*To do*: Lift out, unaltered, the lines of the material below between the line holding "ATOM 208 N N" and the line holding "ATOM 232 C CA", counting both.

*Data section*:

▼▼▼

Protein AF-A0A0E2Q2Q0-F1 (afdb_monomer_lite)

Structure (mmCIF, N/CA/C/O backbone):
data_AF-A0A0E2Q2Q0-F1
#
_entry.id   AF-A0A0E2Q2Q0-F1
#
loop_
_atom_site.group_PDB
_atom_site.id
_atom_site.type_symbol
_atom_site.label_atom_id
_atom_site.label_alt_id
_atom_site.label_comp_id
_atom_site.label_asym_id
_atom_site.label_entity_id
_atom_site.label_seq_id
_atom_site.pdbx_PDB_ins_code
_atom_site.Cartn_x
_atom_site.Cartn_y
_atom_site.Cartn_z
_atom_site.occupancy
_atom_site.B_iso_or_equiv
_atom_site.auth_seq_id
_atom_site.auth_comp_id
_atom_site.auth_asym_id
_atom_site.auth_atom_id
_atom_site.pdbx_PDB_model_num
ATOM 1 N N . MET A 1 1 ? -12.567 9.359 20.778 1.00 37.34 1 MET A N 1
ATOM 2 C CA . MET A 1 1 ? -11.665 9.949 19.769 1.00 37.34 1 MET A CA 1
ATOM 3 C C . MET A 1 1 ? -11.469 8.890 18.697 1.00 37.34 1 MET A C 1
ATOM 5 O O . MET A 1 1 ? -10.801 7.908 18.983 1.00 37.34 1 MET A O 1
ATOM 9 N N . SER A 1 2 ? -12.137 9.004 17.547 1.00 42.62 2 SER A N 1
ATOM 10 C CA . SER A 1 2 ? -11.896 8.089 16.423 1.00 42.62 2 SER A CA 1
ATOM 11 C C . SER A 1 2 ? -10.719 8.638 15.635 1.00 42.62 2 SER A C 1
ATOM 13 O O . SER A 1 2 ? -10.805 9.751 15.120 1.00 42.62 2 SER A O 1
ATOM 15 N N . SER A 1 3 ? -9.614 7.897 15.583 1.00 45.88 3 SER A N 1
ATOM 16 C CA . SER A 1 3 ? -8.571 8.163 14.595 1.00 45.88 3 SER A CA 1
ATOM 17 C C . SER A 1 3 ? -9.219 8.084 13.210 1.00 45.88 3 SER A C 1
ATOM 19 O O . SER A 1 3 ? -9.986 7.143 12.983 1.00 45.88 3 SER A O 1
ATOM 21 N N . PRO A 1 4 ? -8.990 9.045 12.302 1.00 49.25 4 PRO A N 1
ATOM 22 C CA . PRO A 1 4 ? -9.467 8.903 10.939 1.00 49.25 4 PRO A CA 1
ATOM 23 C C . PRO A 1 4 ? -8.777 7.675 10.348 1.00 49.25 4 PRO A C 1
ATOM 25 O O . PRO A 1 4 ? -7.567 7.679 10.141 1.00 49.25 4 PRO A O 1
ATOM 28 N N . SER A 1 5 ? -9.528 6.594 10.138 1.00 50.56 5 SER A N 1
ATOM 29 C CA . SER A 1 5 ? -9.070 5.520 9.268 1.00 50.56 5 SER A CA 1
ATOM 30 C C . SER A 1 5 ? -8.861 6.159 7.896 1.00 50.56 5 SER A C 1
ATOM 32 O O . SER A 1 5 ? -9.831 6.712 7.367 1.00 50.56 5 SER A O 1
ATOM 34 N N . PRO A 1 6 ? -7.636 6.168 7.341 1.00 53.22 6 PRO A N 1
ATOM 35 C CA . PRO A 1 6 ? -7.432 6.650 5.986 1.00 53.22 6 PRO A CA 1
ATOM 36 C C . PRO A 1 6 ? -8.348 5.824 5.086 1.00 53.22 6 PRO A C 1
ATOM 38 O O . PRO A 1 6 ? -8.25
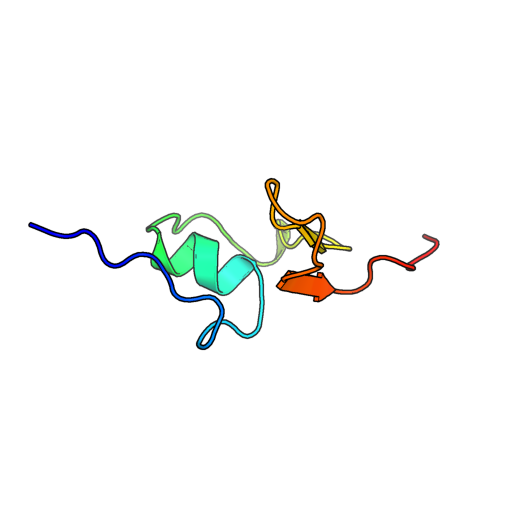8 4.598 5.033 1.00 53.22 6 PRO A O 1
ATOM 41 N N . THR A 1 7 ? -9.329 6.486 4.482 1.00 59.19 
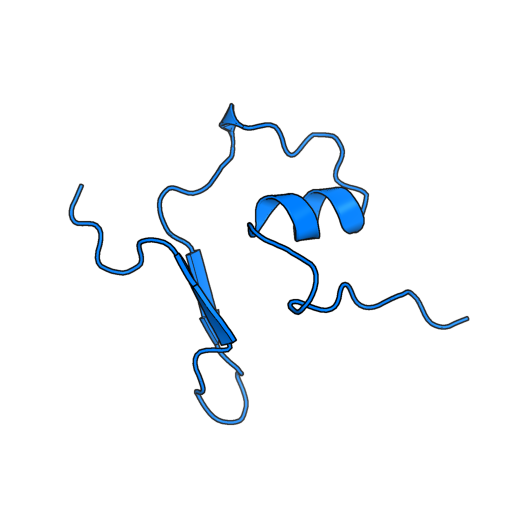7 THR A N 1
ATOM 42 C CA . THR A 1 7 ? -10.254 5.817 3.576 1.00 59.19 7 THR A CA 1
ATOM 43 C C . THR A 1 7 ? -9.535 5.680 2.246 1.00 59.19 7 THR A C 1
ATOM 45 O O . THR A 1 7 ? -9.112 6.676 1.665 1.00 59.19 7 THR A O 1
ATOM 48 N N . LEU A 1 8 ? -9.397 4.440 1.769 1.00 63.56 8 LEU A N 1
ATOM 49 C CA . LEU A 1 8 ? -8.771 4.122 0.477 1.00 63.56 8 LEU A CA 1
ATOM 50 C C . LEU A 1 8 ? -9.370 4.951 -0.670 1.00 63.56 8 LEU A C 1
ATOM 52 O O . LEU A 1 8 ? -8.677 5.289 -1.613 1.00 63.56 8 LEU A O 1
ATOM 56 N N . SER A 1 9 ? -10.639 5.354 -0.534 1.00 63.28 9 SER A N 1
ATOM 57 C CA . SER A 1 9 ? -11.379 6.189 -1.486 1.00 63.28 9 SER A CA 1
ATOM 58 C C . SER A 1 9 ? -10.744 7.548 -1.821 1.00 63.28 9 SER A C 1
ATOM 60 O O . SER A 1 9 ? -11.203 8.170 -2.775 1.00 63.28 9 SER A O 1
ATOM 62 N N . SER A 1 10 ? -9.790 8.056 -1.035 1.00 66.94 10 SER A N 1
ATOM 63 C CA . SER A 1 10 ? -9.163 9.368 -1.275 1.00 66.94 10 SER A CA 1
ATOM 64 C C . SER A 1 10 ? -7.660 9.291 -1.558 1.00 66.94 10 SER A C 1
ATOM 66 O O . SER A 1 10 ? -7.027 10.341 -1.659 1.00 66.94 10 SER A O 1
ATOM 68 N N . ALA A 1 11 ? -7.086 8.092 -1.617 1.00 78.19 11 ALA A N 1
ATOM 69 C CA . ALA A 1 11 ? -5.677 7.898 -1.924 1.00 78.19 11 ALA A CA 1
ATOM 70 C C . ALA A 1 11 ? -5.535 7.483 -3.391 1.00 78.19 11 ALA A C 1
ATOM 72 O O . ALA A 1 11 ? -6.277 6.612 -3.842 1.00 78.19 11 ALA A O 1
ATOM 73 N N . ASP A 1 12 ? -4.578 8.081 -4.102 1.00 78.56 12 ASP A N 1
ATOM 74 C CA . ASP A 1 12 ? -4.238 7.693 -5.479 1.00 78.56 12 ASP A CA 1
ATOM 75 C C . ASP A 1 12 ? -3.131 6.626 -5.493 1.00 78.56 12 ASP A C 1
ATOM 77 O O . ASP A 1 12 ? -3.039 5.817 -6.413 1.00 78.56 12 ASP A O 1
ATOM 81 N N . GLU A 1 13 ? -2.314 6.588 -4.439 1.00 82.81 13 GLU A N 1
ATOM 82 C CA . GLU A 1 13 ? -1.216 5.640 -4.245 1.00 82.81 13 GLU A CA 1
ATOM 83 C C . GLU A 1 13 ? -1.115 5.174 -2.788 1.00 82.81 13 GLU A C 1
ATOM 85 O O . GLU A 1 13 ? -1.478 5.891 -1.850 1.00 82.81 13 GLU A O 1
ATOM 90 N N . LEU A 1 14 ? -0.520 3.996 -2.564 1.00 84.81 14 LEU A N 1
ATOM 91 C CA . LEU A 1 14 ? -0.277 3.490 -1.207 1.00 84.81 14 LEU A CA 1
ATOM 92 C C . LEU A 1 14 ? 0.556 4.473 -0.363 1.00 84.81 14 LEU A C 1
ATOM 94 O O . LEU A 1 14 ? 0.361 4.583 0.845 1.00 84.81 14 LEU A O 1
ATOM 98 N N . MET A 1 15 ? 1.437 5.236 -1.011 1.00 87.50 15 MET A N 1
ATOM 99 C CA . MET A 1 15 ? 2.266 6.263 -0.379 1.00 87.50 15 MET A CA 1
ATOM 100 C C . MET A 1 15 ? 1.448 7.415 0.231 1.00 87.50 15 MET A C 1
ATOM 102 O O . MET A 1 15 ? 1.864 7.976 1.249 1.00 87.50 15 MET A O 1
ATOM 106 N N . ASP A 1 16 ? 0.269 7.742 -0.314 1.00 86.56 16 ASP A N 1
ATOM 107 C CA . ASP A 1 16 ? -0.637 8.736 0.278 1.00 86.56 16 ASP A CA 1
ATOM 108 C C . ASP A 1 16 ? -1.167 8.260 1.626 1.00 86.56 16 ASP A C 1
ATOM 110 O O . ASP A 1 16 ? -1.239 9.041 2.576 1.00 86.56 16 ASP A O 1
ATOM 114 N N . ILE A 1 17 ? -1.481 6.968 1.735 1.00 86.50 17 ILE A N 1
ATOM 115 C CA . ILE A 1 17 ? -1.957 6.345 2.973 1.00 86.50 17 ILE A CA 1
ATOM 116 C C . ILE A 1 17 ? -0.854 6.396 4.034 1.00 86.50 17 ILE A C 1
ATOM 118 O O . ILE A 1 17 ? -1.113 6.782 5.176 1.00 86.50 17 ILE A O 1
ATOM 122 N N . THR A 1 18 ? 0.388 6.064 3.669 1.00 86.06 18 THR A N 1
ATOM 123 C CA . THR A 1 18 ? 1.542 6.114 4.582 1.00 86.06 18 THR A CA 1
ATOM 124 C C . THR A 1 18 ? 1.804 7.537 5.069 1.00 86.06 18 THR A C 1
ATOM 126 O O . THR A 1 18 ? 1.973 7.761 6.271 1.00 86.06 18 THR A O 1
ATOM 129 N N . ARG A 1 19 ? 1.773 8.519 4.160 1.00 87.06 19 ARG A N 1
ATOM 130 C CA . ARG A 1 19 ? 1.938 9.939 4.505 1.00 87.06 19 ARG A CA 1
ATOM 131 C C . ARG A 1 19 ? 0.792 10.437 5.391 1.00 87.06 19 ARG A C 1
ATOM 133 O O . ARG A 1 19 ? 1.051 11.088 6.403 1.00 87.06 19 ARG A O 1
ATOM 140 N N . ALA A 1 20 ? -0.454 10.075 5.083 1.00 86.44 20 ALA A N 1
ATOM 141 C CA . ALA A 1 20 ? -1.629 10.418 5.887 1.00 86.44 20 ALA A CA 1
ATOM 142 C C . ALA A 1 20 ? -1.597 9.796 7.295 1.00 86.44 20 ALA A C 1
ATOM 144 O O . ALA A 1 20 ? -2.092 10.398 8.246 1.00 86.44 20 
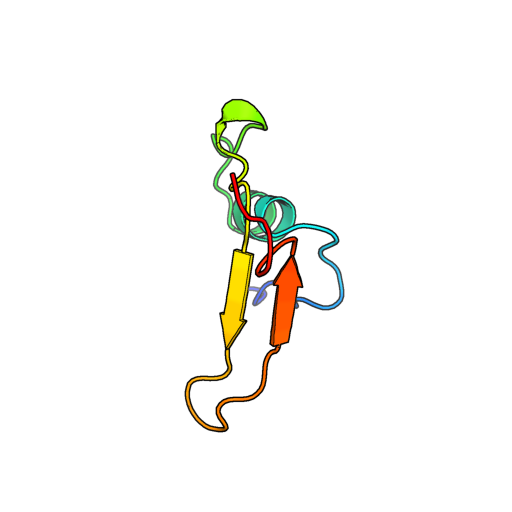ALA A O 1
ATOM 145 N N . ALA A 1 21 ? -0.971 8.627 7.452 1.00 86.75 21 ALA A N 1
ATOM 146 C CA . ALA A 1 21 ? -0.740 7.989 8.748 1.00 86.75 21 ALA A CA 1
ATOM 147 C C . ALA A 1 21 ? 0.393 8.643 9.571 1.00 86.75 21 ALA A C 1
ATOM 149 O O . ALA A 1 21 ? 0.641 8.233 10.705 1.00 86.75 21 ALA A O 1
ATOM 150 N N . GLY A 1 22 ? 1.062 9.670 9.034 1.00 86.81 22 GLY A N 1
ATOM 151 C CA . GLY A 1 22 ? 2.113 10.425 9.720 1.00 86.81 22 GLY A CA 1
ATOM 152 C C . GLY A 1 22 ? 3.533 9.920 9.463 1.00 86.81 22 GLY A C 1
ATOM 153 O O . GLY A 1 22 ? 4.469 10.415 10.091 1.00 86.81 22 GLY A O 1
ATOM 154 N N . TYR A 1 23 ? 3.728 8.971 8.542 1.00 86.94 23 TYR A N 1
ATOM 155 C CA . TYR A 1 23 ? 5.062 8.531 8.136 1.00 86.94 23 TYR A CA 1
ATOM 156 C C . TYR A 1 23 ? 5.656 9.518 7.126 1.00 86.94 23 TYR A C 1
ATOM 158 O O . TYR A 1 23 ? 5.522 9.359 5.915 1.00 86.94 23 TYR A O 1
ATOM 166 N N . THR A 1 24 ? 6.325 10.553 7.633 1.00 82.88 24 THR A N 1
ATOM 167 C CA . THR A 1 24 ? 6.938 11.616 6.814 1.00 82.88 24 
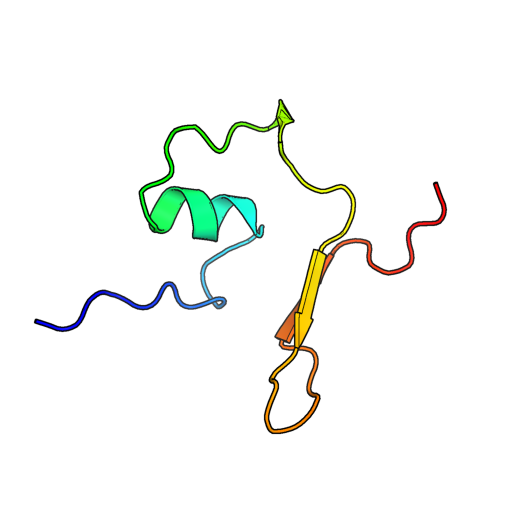THR A CA 1
ATOM 168 C C . THR A 1 24 ? 8.151 11.152 6.011 1.00 82.88 24 THR A C 1
ATOM 170 O O . THR A 1 24 ? 8.485 11.763 5.003 1.00 82.88 24 THR A O 1
ATOM 173 N N . GLU A 1 25 ? 8.777 10.049 6.421 1.00 85.38 25 GLU A N 1
ATOM 174 C CA . GLU A 1 25 ? 9.929 9.450 5.735 1.00 85.38 25 GLU A CA 1
ATOM 175 C C 
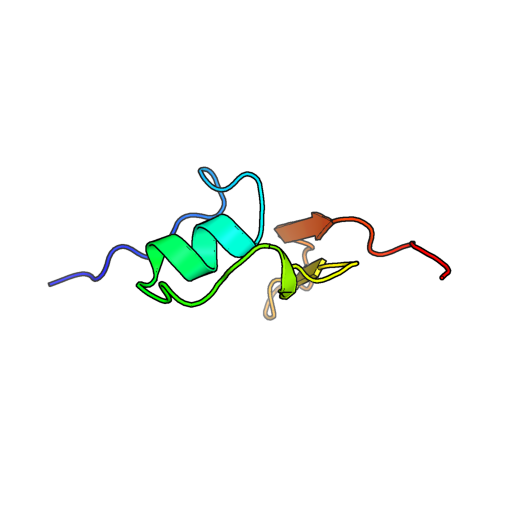. GLU A 1 25 ? 9.532 8.596 4.517 1.00 85.38 25 GLU A C 1
ATOM 177 O O . GLU A 1 25 ? 10.400 8.069 3.816 1.00 85.38 25 GLU A O 1
ATOM 182 N N . ALA A 1 26 ? 8.228 8.449 4.248 1.00 79.56 26 ALA A N 1
ATOM 183 C CA . ALA A 1 26 ? 7.708 7.801 3.049 1.00 79.56 26 ALA A CA 1
ATOM 184 C C . ALA A 1 26 ? 7.971 8.688 1.818 1.00 79.56 26 ALA A C 1
ATOM 186 O O . ALA A 1 26 ? 7.093 9.392 1.319 1.00 79.56 26 ALA A O 1
ATOM 187 N N . THR A 1 27 ? 9.219 8.671 1.355 1.00 84.56 27 THR A N 1
ATOM 188 C CA . THR A 1 27 ? 9.683 9.350 0.140 1.00 84.56 27 THR A CA 1
ATOM 189 C C . THR A 1 27 ? 9.546 8.447 -1.086 1.00 84.56 27 THR A C 1
ATOM 191 O O . THR A 1 27 ? 9.507 7.225 -0.960 1.00 84.56 27 THR A O 1
ATOM 194 N N . GLU A 1 28 ? 9.546 9.038 -2.284 1.00 86.69 28 GLU A N 1
ATOM 195 C CA . GLU A 1 28 ? 9.466 8.317 -3.569 1.00 86.69 28 GLU A CA 1
ATOM 196 C C . GLU A 1 28 ? 10.506 7.201 -3.732 1.00 86.69 28 GLU A C 1
ATOM 198 O O . GLU A 1 28 ? 10.249 6.202 -4.396 1.00 86.69 28 GLU A O 1
ATOM 203 N N . ALA A 1 29 ? 11.666 7.322 -3.081 1.00 86.81 29 ALA A N 1
ATOM 204 C CA . ALA A 1 29 ? 12.698 6.288 -3.098 1.00 86.81 29 ALA A CA 1
ATOM 205 C C . ALA A 1 29 ? 12.233 4.949 -2.491 1.00 86.81 29 ALA A C 1
ATOM 207 O O . ALA A 1 29 ? 12.820 3.909 -2.785 1.00 86.81 29 ALA A O 1
ATOM 208 N N . TYR A 1 30 ? 11.195 4.974 -1.651 1.00 85.88 30 TYR A N 1
ATOM 209 C CA . TYR A 1 30 ? 10.606 3.799 -1.010 1.00 85.88 30 TYR A CA 1
ATOM 210 C C . TYR A 1 30 ? 9.274 3.377 -1.629 1.00 85.88 30 TYR A C 1
ATOM 212 O O . TYR A 1 30 ? 8.626 2.476 -1.093 1.00 85.88 30 TYR A O 1
ATOM 220 N N . ARG A 1 31 ? 8.858 4.003 -2.740 1.00 87.75 31 ARG A N 1
ATOM 221 C CA . ARG A 1 31 ? 7.642 3.598 -3.441 1.00 87.75 31 ARG A CA 1
ATOM 222 C C . ARG A 1 31 ? 7.788 2.132 -3.883 1.00 87.75 31 ARG A C 1
ATOM 224 O O . ARG A 1 31 ? 8.743 1.806 -4.596 1.00 87.75 31 ARG A O 1
ATOM 231 N N . PRO A 1 32 ? 6.876 1.236 -3.472 1.00 87.81 32 PRO A N 1
ATOM 232 C CA . PRO A 1 32 ? 6.864 -0.134 -3.968 1.00 87.81 32 PRO A CA 1
ATOM 233 C C . PRO A 1 32 ? 6.644 -0.150 -5.485 1.00 87.81 32 PRO A C 1
ATOM 235 O O . PRO A 1 32 ? 5.907 0.681 -6.003 1.00 87.81 32 PRO A O 1
ATOM 238 N N . LYS A 1 33 ? 7.235 -1.118 -6.194 1.00 87.81 33 LYS A N 1
ATOM 239 C CA . LYS A 1 33 ? 6.942 -1.315 -7.626 1.00 87.81 33 LYS A CA 1
ATOM 240 C C . LYS A 1 33 ? 5.501 -1.780 -7.858 1.00 87.81 33 LYS A C 1
ATOM 242 O O . LYS A 1 33 ? 4.829 -1.290 -8.757 1.00 87.81 33 LYS A O 1
ATOM 247 N N . SER A 1 34 ? 5.038 -2.667 -6.979 1.00 89.12 34 SER A N 1
ATOM 248 C CA . SER A 1 34 ? 3.707 -3.263 -7.022 1.00 89.12 34 SER A CA 1
ATOM 249 C C . SER A 1 34 ? 3.082 -3.259 -5.632 1.00 89.12 34 SER A C 1
ATOM 251 O O . SER A 1 34 ? 3.781 -3.472 -4.633 1.00 89.12 34 SER A O 1
ATOM 253 N N . THR A 1 35 ? 1.768 -3.051 -5.554 1.00 88.62 35 THR A N 1
ATOM 254 C CA . THR A 1 35 ? 0.993 -3.132 -4.309 1.00 88.62 35 THR A CA 1
ATOM 255 C C . THR A 1 35 ? -0.321 -3.885 -4.522 1.00 88.62 35 THR A C 1
ATOM 257 O O . THR A 1 35 ? -0.950 -3.784 -5.572 1.00 88.62 35 THR A O 1
ATOM 260 N N . LEU A 1 36 ? -0.732 -4.666 -3.518 1.00 89.62 36 LEU A N 1
ATOM 261 C CA . LEU A 1 36 ? -1.980 -5.430 -3.520 1.00 89.62 36 LEU A CA 1
ATOM 262 C C . LEU A 1 36 ? -2.585 -5.396 -2.115 1.00 89.62 36 LEU A C 1
ATOM 264 O O . LEU A 1 36 ? -1.919 -5.764 -1.143 1.00 89.62 36 LEU A O 1
ATOM 268 N N . LEU A 1 37 ? -3.844 -4.971 -2.008 1.00 87.94 37 LEU A N 1
ATOM 269 C CA . LEU A 1 37 ? -4.603 -4.978 -0.759 1.00 87.94 37 LEU A CA 1
ATOM 270 C C . LEU A 1 37 ? -5.834 -5.865 -0.910 1.00 87.94 37 LEU A C 1
ATOM 272 O O . LEU A 1 37 ? -6.628 -5.683 -1.830 1.00 87.94 37 LEU A O 1
ATOM 276 N N . ILE A 1 38 ? -5.999 -6.797 0.025 1.00 90.69 38 ILE A N 1
ATOM 277 C CA . ILE A 1 38 ? -7.066 -7.798 0.006 1.00 90.69 38 ILE A CA 1
ATOM 278 C C . ILE A 1 38 ? -7.843 -7.712 1.317 1.00 90.69 38 ILE A C 1
ATOM 280 O O . ILE A 1 38 ? -7.246 -7.621 2.395 1.00 90.69 38 ILE A O 1
ATOM 284 N N . ASP A 1 39 ? -9.168 -7.772 1.235 1.00 89.69 39 ASP A N 1
ATOM 285 C CA . ASP A 1 39 ? -10.013 -8.001 2.400 1.00 89.69 39 ASP A CA 1
ATOM 286 C C . ASP A 1 39 ? -9.760 -9.418 2.933 1.00 89.69 39 ASP A C 1
ATOM 288 O O . ASP A 1 39 ? -10.075 -10.417 2.288 1.00 89.69 39 ASP A O 1
ATOM 292 N N . GLY A 1 40 ? -9.190 -9.520 4.134 1.00 92.06 40 GLY A N 1
ATOM 293 C CA . GLY A 1 40 ? -8.868 -10.813 4.744 1.00 92.06 40 GLY A CA 1
ATOM 294 C C . GLY A 1 40 ? -10.086 -11.679 5.101 1.00 92.06 40 GLY A C 1
ATOM 295 O O . GLY A 1 40 ? -9.917 -12.852 5.424 1.00 92.06 40 GLY A O 1
ATOM 296 N N . THR A 1 41 ? -11.296 -11.121 5.065 1.00 93.25 41 THR A N 1
ATOM 297 C CA . THR A 1 41 ? -12.557 -11.807 5.372 1.00 93.25 41 THR A CA 1
ATOM 298 C C . THR A 1 41 ? -13.206 -12.375 4.116 1.00 93.25 41 THR A C 1
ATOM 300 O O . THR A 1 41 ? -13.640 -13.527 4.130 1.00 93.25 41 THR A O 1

▲▲▲

*Result for this task*:
ATOM 208 N N . TYR A 1 30 ? 11.195 4.974 -1.651 1.00 85.88 30 TYR A N 1
ATOM 209 C CA . TYR A 1 30 ? 10.606 3.799 -1.010 1.00 85.88 30 TYR A CA 1
ATOM 210 C C . TYR A 1 30 ? 9.274 3.377 -1.629 1.00 85.88 30 TYR A C 1
ATOM 212 O O . TYR A 1 30 ? 8.626 2.476 -1.093 1.00 85.88 30 TYR A O 1
ATOM 220 N N . ARG A 1 31 ? 8.858 4.003 -2.740 1.00 87.75 31 ARG A N 1
ATOM 221 C CA . ARG A 1 31 ? 7.642 3.598 -3.441 1.00 87.75 31 ARG A CA 1
ATOM 222 C C . ARG A 1 31 ? 7.788 2.132 -3.883 1.00 87.75 31 ARG A C 1
ATOM 224 O O . ARG A 1 31 ? 8.743 1.806 -4.596 1.00 87.75 31 ARG A O 1
ATOM 231 N N . PRO A 1 32 ? 6.876 1.236 -3.472 1.00 87.81 32 PRO A N 1
ATOM 232 C CA . PRO A 1 32 ? 6.864 -0.134 -3.968 1.00 87.81 32 PRO A CA 1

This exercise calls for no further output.